Print exactly the lines below between the line holding "ATOM 145 O O" and the line holding "ATOM 159 C C", inclusive, and nothing more.

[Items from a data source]
"""
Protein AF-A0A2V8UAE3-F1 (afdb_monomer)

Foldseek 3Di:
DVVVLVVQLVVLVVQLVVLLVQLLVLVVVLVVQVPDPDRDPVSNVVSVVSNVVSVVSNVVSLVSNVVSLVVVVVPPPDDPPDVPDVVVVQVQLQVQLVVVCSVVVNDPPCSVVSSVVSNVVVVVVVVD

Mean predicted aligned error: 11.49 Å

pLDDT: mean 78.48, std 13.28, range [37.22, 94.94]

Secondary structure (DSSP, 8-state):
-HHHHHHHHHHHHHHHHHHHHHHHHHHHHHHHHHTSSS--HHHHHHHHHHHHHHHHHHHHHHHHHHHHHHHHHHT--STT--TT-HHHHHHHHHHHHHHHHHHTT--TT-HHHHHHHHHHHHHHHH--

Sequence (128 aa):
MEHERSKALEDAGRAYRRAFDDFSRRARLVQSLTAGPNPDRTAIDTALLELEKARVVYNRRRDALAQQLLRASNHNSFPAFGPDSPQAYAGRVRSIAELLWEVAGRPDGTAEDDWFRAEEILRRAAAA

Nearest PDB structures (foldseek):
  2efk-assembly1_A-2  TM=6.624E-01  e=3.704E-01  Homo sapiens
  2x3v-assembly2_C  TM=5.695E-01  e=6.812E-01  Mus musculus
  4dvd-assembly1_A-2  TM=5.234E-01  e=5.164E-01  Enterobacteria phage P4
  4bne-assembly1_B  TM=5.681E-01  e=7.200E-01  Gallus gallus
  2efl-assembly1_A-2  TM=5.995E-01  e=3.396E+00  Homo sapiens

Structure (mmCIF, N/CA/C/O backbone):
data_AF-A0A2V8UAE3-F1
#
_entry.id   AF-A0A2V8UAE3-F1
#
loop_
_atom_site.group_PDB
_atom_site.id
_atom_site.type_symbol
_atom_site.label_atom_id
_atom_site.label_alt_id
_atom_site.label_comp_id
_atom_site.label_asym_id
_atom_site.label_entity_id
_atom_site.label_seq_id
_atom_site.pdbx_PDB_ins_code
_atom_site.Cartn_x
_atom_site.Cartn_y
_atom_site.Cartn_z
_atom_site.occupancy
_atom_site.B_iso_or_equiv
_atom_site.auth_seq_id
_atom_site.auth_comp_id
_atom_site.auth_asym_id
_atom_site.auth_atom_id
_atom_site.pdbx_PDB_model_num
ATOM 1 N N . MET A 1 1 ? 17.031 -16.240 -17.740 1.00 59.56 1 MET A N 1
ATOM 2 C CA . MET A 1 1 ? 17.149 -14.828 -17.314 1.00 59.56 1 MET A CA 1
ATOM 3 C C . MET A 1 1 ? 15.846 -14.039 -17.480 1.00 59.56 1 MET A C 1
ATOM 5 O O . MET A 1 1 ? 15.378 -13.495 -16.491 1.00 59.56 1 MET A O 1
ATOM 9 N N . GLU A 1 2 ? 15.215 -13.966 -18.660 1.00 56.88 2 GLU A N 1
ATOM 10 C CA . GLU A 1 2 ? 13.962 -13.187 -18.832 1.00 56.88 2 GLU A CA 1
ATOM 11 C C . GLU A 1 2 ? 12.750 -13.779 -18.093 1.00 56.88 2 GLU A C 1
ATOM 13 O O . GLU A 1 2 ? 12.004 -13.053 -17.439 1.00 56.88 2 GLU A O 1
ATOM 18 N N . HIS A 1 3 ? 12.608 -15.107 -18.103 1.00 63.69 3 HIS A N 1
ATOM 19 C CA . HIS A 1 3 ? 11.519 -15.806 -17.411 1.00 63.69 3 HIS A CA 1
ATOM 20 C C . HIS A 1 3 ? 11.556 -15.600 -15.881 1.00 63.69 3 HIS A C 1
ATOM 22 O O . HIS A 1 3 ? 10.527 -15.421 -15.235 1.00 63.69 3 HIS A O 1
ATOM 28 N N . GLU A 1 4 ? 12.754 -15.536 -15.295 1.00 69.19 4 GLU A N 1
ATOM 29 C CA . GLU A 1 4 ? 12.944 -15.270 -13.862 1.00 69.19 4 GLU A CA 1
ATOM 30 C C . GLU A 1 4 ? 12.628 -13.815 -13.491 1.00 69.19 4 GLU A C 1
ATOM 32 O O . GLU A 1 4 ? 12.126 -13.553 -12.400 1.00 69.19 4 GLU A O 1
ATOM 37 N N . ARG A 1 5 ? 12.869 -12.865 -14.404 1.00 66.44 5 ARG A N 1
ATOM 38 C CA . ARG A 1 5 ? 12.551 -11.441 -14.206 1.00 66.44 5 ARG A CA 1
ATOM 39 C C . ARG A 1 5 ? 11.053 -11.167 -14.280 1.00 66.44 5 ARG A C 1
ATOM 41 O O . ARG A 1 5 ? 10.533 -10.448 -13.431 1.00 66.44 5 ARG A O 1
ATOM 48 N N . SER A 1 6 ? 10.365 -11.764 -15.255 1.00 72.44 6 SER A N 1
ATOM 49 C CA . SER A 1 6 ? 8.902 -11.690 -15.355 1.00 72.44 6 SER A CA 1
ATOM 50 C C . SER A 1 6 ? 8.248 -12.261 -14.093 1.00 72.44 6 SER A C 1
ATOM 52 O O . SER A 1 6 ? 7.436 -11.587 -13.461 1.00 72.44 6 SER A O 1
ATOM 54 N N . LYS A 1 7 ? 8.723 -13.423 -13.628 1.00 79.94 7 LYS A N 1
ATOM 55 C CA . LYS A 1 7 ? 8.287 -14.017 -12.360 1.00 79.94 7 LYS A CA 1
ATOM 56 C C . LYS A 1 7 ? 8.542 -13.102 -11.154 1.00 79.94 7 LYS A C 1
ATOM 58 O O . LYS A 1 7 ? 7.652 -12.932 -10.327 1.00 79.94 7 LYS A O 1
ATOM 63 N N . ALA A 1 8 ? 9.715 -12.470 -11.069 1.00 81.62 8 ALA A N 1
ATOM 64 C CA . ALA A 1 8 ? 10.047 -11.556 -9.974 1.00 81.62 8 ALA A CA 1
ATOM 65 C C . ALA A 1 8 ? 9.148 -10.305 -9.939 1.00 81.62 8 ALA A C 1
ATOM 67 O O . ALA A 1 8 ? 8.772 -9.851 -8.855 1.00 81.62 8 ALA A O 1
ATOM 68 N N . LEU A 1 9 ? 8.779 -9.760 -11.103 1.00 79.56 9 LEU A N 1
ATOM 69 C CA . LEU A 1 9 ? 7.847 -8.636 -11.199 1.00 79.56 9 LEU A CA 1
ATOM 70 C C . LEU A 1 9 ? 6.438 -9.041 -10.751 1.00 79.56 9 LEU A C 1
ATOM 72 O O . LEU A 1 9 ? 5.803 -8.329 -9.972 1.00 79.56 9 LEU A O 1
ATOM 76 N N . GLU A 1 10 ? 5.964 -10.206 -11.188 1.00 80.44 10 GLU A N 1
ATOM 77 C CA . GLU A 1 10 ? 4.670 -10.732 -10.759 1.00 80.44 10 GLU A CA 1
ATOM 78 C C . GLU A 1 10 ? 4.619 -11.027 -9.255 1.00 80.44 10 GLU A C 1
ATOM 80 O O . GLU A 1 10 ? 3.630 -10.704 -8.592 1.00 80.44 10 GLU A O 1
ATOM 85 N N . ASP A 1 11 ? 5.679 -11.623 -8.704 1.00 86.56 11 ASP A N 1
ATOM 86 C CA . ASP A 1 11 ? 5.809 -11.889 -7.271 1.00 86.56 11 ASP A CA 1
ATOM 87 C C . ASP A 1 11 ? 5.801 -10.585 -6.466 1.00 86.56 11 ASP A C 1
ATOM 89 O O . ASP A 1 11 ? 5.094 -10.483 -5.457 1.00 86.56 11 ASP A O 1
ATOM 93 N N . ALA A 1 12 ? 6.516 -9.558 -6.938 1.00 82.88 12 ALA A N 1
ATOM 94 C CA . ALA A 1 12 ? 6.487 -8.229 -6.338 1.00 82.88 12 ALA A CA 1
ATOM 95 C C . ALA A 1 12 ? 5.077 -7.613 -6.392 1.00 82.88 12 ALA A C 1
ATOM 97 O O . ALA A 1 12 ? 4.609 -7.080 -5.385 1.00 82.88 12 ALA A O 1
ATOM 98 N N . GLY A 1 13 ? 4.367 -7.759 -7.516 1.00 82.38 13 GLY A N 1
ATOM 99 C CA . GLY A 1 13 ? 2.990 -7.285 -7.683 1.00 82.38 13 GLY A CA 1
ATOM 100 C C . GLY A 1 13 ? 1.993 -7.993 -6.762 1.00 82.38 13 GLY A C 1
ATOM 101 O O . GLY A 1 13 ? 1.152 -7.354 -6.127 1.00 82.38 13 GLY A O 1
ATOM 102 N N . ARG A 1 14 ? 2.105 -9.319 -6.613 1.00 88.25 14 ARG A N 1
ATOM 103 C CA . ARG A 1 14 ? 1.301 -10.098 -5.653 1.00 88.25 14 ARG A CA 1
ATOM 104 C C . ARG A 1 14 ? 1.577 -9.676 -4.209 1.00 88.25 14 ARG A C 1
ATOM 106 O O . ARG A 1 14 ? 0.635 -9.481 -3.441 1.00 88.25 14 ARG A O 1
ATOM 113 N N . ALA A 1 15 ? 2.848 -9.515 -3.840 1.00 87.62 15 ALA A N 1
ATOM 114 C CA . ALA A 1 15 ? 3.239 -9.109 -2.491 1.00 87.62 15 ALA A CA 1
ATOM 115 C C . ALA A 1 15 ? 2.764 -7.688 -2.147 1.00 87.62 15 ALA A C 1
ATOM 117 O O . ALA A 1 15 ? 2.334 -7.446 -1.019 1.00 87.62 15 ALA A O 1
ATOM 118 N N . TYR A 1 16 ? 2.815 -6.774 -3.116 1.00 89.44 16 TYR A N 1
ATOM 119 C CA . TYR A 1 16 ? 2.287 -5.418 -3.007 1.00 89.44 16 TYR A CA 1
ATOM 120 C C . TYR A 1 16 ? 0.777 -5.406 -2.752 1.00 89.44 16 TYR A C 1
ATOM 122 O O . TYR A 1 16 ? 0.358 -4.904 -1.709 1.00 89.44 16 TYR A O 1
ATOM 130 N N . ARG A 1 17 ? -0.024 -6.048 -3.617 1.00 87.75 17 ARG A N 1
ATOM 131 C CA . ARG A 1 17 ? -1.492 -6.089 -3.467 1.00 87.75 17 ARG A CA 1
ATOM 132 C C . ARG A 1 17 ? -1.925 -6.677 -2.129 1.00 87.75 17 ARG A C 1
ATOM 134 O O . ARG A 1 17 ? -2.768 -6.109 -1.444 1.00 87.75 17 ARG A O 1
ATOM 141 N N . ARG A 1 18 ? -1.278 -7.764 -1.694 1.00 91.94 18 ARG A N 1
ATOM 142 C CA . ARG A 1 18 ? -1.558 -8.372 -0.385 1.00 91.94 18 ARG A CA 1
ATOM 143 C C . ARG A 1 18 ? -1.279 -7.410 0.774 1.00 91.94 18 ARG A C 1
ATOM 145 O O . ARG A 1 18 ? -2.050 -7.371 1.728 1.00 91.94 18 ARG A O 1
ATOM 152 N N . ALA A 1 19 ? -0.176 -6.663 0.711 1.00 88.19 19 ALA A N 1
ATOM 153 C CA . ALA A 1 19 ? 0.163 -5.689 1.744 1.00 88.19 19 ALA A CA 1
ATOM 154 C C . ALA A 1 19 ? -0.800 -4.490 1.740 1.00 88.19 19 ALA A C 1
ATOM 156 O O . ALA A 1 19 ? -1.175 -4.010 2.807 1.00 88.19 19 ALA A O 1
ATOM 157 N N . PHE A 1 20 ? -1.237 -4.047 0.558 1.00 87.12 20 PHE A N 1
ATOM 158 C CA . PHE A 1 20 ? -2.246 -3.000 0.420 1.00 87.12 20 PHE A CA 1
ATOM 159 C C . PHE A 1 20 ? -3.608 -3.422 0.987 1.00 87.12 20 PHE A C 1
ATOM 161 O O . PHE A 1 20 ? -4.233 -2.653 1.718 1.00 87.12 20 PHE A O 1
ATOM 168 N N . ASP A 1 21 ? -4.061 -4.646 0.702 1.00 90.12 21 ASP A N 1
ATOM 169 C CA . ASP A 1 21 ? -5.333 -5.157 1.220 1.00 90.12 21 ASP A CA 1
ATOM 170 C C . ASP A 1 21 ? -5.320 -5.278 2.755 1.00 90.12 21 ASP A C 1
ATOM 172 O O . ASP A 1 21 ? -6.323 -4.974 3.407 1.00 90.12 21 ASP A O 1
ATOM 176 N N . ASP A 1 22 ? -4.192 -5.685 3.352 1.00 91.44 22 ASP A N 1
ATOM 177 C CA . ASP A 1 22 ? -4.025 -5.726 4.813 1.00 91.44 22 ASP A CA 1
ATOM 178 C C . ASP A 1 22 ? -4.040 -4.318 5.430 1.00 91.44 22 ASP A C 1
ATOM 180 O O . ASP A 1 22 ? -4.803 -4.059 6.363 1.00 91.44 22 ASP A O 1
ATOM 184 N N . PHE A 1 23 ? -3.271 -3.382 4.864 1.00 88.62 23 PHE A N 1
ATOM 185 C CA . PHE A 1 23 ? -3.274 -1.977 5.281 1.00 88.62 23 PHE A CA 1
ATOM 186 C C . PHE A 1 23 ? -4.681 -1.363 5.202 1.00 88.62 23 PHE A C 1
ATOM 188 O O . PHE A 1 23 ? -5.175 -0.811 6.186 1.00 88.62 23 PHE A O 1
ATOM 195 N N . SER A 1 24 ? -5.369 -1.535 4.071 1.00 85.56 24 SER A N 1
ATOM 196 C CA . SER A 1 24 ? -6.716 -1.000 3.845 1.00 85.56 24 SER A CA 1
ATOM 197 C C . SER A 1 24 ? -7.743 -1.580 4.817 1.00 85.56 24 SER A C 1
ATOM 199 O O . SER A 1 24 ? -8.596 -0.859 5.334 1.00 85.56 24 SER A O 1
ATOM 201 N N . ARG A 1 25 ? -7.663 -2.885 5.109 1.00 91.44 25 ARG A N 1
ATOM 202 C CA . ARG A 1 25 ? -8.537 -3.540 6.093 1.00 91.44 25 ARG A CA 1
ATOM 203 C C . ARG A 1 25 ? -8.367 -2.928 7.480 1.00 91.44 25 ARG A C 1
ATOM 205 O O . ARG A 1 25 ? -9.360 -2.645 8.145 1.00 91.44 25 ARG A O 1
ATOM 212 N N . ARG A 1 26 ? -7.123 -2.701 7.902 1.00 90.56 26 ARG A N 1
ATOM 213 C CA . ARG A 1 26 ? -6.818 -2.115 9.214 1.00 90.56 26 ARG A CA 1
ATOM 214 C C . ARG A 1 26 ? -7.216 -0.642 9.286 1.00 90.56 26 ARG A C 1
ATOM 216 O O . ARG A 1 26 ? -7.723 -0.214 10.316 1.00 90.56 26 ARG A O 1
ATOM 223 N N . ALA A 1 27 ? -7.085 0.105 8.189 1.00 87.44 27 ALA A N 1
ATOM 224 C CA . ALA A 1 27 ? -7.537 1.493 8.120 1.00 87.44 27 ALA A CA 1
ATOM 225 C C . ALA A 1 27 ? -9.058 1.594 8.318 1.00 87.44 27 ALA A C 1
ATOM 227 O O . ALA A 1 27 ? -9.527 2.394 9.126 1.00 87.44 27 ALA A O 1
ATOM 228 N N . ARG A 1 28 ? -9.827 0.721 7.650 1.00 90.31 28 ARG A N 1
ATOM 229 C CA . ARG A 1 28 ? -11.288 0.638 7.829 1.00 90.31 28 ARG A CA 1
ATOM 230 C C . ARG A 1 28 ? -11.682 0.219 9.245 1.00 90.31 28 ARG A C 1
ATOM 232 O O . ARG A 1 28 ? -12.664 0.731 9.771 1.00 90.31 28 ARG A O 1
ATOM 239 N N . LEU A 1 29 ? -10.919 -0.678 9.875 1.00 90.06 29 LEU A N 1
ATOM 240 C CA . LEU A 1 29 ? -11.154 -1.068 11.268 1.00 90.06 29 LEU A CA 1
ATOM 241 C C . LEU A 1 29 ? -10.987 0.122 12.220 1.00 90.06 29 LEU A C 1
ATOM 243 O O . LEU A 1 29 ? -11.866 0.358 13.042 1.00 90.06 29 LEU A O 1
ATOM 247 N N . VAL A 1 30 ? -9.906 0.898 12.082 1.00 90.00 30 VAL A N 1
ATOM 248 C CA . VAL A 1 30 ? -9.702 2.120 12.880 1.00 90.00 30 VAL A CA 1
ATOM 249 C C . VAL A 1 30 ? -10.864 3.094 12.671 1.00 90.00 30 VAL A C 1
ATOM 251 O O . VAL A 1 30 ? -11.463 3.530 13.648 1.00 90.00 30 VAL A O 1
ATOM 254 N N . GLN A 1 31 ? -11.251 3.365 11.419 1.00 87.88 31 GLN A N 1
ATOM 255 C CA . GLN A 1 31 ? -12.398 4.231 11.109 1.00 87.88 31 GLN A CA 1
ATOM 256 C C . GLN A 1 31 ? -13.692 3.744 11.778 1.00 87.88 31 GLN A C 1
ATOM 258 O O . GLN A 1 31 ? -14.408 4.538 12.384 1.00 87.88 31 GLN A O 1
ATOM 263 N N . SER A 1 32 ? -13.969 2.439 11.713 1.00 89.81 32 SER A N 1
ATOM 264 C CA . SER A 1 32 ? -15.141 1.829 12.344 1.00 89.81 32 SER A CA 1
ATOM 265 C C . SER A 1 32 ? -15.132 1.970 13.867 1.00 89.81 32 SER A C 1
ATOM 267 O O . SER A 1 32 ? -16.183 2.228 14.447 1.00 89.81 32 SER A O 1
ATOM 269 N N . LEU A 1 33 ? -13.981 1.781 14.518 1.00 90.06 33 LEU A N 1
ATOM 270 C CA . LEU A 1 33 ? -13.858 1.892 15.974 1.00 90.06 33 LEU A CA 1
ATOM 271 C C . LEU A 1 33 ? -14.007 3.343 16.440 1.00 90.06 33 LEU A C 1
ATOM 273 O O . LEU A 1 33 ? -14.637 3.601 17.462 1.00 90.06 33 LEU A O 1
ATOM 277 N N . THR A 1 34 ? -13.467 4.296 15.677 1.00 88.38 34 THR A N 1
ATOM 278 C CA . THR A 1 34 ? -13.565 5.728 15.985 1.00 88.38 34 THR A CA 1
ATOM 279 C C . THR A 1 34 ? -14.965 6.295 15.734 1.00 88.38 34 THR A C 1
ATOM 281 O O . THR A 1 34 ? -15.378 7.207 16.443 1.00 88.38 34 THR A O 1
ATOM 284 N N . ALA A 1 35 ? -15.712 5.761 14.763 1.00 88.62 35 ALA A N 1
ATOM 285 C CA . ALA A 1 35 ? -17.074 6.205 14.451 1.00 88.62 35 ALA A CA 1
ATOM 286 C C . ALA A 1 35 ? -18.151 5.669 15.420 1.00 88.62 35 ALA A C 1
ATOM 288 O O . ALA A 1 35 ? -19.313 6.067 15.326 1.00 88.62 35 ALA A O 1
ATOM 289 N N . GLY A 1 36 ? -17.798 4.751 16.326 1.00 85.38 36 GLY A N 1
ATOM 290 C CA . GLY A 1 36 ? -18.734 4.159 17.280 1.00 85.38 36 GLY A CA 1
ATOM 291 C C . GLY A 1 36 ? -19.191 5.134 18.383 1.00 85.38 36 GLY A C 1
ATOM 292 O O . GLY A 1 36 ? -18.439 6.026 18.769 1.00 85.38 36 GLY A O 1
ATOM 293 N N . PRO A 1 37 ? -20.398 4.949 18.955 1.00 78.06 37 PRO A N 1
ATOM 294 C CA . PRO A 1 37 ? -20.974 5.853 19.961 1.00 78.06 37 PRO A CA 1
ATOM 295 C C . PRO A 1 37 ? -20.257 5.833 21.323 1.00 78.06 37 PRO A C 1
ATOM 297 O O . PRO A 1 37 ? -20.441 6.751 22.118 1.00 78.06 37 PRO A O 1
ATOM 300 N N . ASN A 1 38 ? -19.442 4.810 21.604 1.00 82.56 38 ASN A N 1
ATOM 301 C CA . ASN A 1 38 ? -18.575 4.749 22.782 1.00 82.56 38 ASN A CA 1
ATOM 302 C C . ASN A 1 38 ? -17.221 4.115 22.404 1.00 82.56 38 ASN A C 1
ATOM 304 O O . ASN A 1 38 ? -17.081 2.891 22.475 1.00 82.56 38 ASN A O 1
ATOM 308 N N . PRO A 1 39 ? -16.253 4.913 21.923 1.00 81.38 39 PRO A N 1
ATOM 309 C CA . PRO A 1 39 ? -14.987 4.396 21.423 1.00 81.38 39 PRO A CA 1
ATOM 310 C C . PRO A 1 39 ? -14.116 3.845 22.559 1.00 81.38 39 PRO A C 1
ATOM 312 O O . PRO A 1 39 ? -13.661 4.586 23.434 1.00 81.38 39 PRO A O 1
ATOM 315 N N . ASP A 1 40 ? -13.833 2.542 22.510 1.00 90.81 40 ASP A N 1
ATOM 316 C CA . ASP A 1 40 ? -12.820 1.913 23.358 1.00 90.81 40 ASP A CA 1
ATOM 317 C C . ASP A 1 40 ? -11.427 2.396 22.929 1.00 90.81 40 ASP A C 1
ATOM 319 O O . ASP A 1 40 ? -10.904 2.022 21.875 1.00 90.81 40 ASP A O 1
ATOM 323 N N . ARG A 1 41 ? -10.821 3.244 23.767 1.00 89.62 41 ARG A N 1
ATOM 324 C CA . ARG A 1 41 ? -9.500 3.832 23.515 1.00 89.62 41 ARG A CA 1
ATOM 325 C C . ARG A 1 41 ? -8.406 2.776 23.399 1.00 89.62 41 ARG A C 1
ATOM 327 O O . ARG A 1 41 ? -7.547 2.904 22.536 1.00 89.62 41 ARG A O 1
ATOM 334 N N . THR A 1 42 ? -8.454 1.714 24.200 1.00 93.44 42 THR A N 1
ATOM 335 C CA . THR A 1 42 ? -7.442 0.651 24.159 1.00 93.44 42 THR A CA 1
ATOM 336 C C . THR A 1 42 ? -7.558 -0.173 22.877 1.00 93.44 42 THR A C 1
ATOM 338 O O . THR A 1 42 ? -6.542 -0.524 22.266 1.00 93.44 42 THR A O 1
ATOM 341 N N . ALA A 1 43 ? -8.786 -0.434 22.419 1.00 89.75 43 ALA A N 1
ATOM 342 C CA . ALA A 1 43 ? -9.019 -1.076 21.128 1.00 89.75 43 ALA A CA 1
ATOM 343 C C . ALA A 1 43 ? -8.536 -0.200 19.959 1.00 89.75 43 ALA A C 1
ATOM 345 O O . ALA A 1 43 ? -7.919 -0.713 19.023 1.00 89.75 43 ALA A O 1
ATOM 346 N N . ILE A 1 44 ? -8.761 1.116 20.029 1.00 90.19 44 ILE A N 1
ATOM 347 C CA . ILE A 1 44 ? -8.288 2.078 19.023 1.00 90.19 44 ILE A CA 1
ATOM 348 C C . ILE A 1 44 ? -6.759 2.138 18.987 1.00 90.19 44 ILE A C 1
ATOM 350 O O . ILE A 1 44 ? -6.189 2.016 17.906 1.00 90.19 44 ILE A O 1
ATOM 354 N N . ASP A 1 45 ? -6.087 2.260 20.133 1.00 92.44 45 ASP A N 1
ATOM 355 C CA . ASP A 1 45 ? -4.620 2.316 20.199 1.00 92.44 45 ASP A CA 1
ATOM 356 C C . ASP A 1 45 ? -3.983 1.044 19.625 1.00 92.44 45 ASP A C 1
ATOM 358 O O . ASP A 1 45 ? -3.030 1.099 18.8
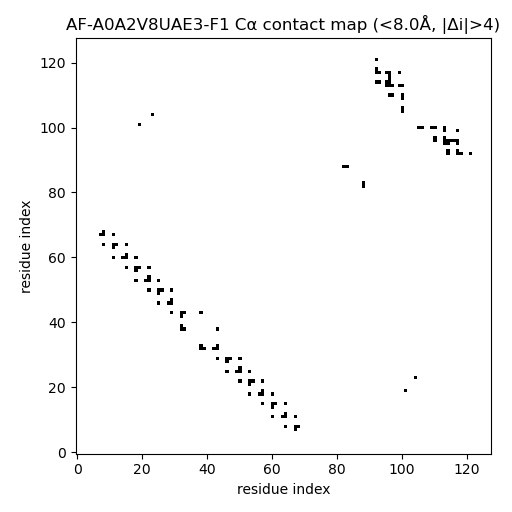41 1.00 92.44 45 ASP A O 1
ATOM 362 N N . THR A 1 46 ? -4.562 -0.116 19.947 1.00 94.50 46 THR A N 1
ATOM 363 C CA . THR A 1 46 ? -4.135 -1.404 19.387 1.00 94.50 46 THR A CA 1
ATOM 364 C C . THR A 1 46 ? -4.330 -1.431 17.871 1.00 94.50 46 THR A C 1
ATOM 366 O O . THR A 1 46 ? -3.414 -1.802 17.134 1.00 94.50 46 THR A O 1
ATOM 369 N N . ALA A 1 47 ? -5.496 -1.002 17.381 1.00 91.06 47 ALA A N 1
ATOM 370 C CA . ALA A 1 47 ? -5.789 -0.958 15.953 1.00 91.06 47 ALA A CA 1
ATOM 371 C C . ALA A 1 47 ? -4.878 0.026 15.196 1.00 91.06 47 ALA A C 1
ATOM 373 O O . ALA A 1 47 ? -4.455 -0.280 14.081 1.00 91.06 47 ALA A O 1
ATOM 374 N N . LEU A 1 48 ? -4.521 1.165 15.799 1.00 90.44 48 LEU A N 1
"""
• [Answer for the task]
ATOM 145 O O . ARG A 1 18 ? -2.050 -7.371 1.728 1.00 91.94 18 ARG A O 1
ATOM 152 N N . ALA A 1 19 ? -0.176 -6.663 0.711 1.00 88.19 19 ALA A N 1
ATOM 153 C CA . ALA A 1 19 ? 0.163 -5.689 1.744 1.00 88.19 19 ALA A CA 1
ATOM 154 C C . ALA A 1 19 ? -0.800 -4.490 1.740 1.00 88.19 19 ALA A C 1
ATOM 156 O O . ALA A 1 19 ? -1.175 -4.010 2.807 1.00 88.19 19 ALA A O 1
ATOM 157 N N . PHE A 1 20 ? -1.237 -4.047 0.558 1.00 87.12 20 PHE A N 1
ATOM 158 C CA . PHE A 1 20 ? -2.246 -3.000 0.420 1.00 87.12 20 PHE A CA 1
ATOM 159 C C . PHE A 1 20 ? -3.608 -3.422 0.987 1.00 87.12 20 PHE A C 1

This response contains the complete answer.